WHAT TO DO
Starting at the first line of the records below, transcribe each line exactly, ending with the line that contains "Organism: NCBI:txid75299".
DATA FOR PROCESSING section start
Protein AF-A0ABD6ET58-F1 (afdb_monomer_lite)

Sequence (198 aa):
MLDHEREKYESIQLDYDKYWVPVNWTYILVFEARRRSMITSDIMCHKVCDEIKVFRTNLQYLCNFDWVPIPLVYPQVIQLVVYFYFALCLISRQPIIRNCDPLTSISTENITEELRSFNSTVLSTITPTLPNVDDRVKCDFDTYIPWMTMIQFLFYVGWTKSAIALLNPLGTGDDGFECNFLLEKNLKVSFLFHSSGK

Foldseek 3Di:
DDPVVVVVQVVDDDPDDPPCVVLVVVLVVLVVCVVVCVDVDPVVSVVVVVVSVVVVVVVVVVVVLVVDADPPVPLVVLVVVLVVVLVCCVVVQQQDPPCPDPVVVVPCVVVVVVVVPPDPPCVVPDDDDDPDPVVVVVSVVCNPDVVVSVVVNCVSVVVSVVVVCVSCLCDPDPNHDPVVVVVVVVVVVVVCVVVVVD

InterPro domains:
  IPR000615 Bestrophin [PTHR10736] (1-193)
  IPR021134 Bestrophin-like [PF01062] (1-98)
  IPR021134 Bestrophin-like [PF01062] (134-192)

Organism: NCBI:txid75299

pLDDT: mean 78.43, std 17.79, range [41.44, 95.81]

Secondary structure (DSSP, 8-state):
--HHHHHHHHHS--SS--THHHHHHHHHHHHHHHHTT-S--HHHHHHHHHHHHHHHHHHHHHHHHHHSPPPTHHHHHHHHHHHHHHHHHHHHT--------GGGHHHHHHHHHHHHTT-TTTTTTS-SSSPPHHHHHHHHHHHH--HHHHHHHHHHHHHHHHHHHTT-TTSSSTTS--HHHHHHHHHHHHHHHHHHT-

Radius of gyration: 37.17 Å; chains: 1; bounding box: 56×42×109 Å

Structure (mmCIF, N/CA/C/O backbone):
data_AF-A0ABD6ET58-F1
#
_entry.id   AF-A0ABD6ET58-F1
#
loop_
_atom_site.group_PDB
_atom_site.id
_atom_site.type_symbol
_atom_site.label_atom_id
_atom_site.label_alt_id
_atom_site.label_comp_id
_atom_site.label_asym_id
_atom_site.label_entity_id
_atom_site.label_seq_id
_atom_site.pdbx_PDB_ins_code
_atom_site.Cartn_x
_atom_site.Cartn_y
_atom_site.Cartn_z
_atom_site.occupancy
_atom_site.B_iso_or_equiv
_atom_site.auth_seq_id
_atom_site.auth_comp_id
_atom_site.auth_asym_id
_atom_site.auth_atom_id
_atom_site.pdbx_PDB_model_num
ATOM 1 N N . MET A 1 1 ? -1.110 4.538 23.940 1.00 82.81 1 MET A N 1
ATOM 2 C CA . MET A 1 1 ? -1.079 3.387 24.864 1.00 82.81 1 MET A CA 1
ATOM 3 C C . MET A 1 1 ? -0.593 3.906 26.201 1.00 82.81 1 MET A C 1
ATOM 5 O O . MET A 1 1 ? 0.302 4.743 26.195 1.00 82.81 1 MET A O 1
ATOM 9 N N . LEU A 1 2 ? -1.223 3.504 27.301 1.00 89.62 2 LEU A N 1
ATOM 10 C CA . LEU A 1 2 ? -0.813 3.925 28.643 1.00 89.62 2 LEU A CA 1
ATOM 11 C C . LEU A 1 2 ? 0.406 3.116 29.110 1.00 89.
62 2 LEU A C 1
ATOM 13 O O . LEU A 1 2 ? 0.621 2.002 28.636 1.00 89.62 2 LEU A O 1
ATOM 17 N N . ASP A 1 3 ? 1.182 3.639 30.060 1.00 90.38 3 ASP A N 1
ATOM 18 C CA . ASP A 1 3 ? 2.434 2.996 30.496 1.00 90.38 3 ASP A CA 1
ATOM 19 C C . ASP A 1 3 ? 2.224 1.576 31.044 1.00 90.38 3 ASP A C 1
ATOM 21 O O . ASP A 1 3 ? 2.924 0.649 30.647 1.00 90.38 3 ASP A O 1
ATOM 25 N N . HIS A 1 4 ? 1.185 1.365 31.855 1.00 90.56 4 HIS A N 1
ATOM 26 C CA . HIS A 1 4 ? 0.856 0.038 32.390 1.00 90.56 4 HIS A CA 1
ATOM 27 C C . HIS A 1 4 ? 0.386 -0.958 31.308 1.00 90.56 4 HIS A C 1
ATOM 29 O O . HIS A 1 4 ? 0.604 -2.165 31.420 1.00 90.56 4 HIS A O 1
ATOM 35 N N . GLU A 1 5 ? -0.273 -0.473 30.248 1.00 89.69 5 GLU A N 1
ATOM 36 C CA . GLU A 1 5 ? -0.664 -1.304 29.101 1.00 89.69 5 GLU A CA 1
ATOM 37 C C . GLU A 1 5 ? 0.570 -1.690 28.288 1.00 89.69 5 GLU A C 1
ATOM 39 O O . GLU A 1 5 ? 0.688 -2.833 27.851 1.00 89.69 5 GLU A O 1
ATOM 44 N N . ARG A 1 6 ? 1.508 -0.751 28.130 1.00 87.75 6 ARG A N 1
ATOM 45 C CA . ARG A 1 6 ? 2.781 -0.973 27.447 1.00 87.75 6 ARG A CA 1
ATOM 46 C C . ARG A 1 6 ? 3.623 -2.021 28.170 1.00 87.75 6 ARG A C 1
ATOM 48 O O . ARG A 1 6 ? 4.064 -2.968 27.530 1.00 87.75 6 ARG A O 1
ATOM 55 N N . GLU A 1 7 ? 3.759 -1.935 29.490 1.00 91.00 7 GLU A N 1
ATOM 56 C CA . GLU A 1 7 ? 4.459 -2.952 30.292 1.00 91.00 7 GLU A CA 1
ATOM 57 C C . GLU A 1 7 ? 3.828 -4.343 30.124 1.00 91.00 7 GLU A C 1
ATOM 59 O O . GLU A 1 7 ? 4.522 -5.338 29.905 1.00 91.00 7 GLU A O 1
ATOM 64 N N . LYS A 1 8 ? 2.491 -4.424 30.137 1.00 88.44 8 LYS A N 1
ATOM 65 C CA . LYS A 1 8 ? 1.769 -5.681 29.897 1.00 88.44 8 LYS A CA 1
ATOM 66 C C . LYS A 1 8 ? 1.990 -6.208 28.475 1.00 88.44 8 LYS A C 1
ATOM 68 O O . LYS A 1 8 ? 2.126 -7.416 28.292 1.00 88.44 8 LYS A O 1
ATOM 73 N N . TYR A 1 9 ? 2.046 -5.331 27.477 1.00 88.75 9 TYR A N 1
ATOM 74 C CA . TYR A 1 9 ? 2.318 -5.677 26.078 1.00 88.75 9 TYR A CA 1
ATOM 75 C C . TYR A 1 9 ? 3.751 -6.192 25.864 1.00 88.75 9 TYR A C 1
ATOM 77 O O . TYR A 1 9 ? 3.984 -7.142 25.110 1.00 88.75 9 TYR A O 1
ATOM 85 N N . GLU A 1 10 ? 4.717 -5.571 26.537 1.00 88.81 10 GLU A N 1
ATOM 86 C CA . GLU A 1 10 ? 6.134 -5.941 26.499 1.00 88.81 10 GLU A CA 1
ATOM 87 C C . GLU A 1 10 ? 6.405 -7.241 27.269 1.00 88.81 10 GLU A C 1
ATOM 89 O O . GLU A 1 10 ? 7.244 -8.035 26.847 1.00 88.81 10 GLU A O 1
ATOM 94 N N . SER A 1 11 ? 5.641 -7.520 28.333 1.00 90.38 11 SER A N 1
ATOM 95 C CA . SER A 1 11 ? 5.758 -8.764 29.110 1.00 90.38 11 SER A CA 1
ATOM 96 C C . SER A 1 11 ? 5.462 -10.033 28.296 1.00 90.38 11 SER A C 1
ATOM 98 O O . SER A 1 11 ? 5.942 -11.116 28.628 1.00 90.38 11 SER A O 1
DATA FOR PROCESSING section end
TASK RESULT
Protein AF-A0ABD6ET58-F1 (afdb_monomer_lite)

Sequence (198 aa):
MLDHEREKYESIQLDYDKYWVPVNWTYILVFEARRRSMITSDIMCHKVCDEIKVFRTNLQYLCNFDWVPIPLVYPQVIQLVVYFYFALCLISRQPIIRNCDPLTSISTENITEELRSFNSTVLSTITPTLPNVDDRVKCDFDTYIPWMTMIQFLFYVGWTKSAIALLNPLGTGDDGFECNFLLEKNLKVSFLFHSSGK

Foldseek 3Di:
DDPVVVVVQVVDDDPDDPPCVVLVVVLVVLVVCVVVCVDVDPVVSVVVVVVSVVVVVVVVVVVVLVVDADPPVPLVVLVVVLVVVLVCCVVVQQQDPPCPDPVVVVPCVVVVVVVVPPDPPCVVPDDDDDPDPVVVVVSVVCNPDVVVSVVVNCVSVVVSVVVVCVSCLCDPDPNHDPVVVVVVVVVVVVVCVVVVVD

InterPro domains:
  IPR000615 Bestrophin [PTHR10736] (1-193)
  IPR021134 Bestrophin-like [PF01062] (1-98)
  IPR021134 Bestrophin-like [PF01062] (134-192)

Organism: NCBI:txid75299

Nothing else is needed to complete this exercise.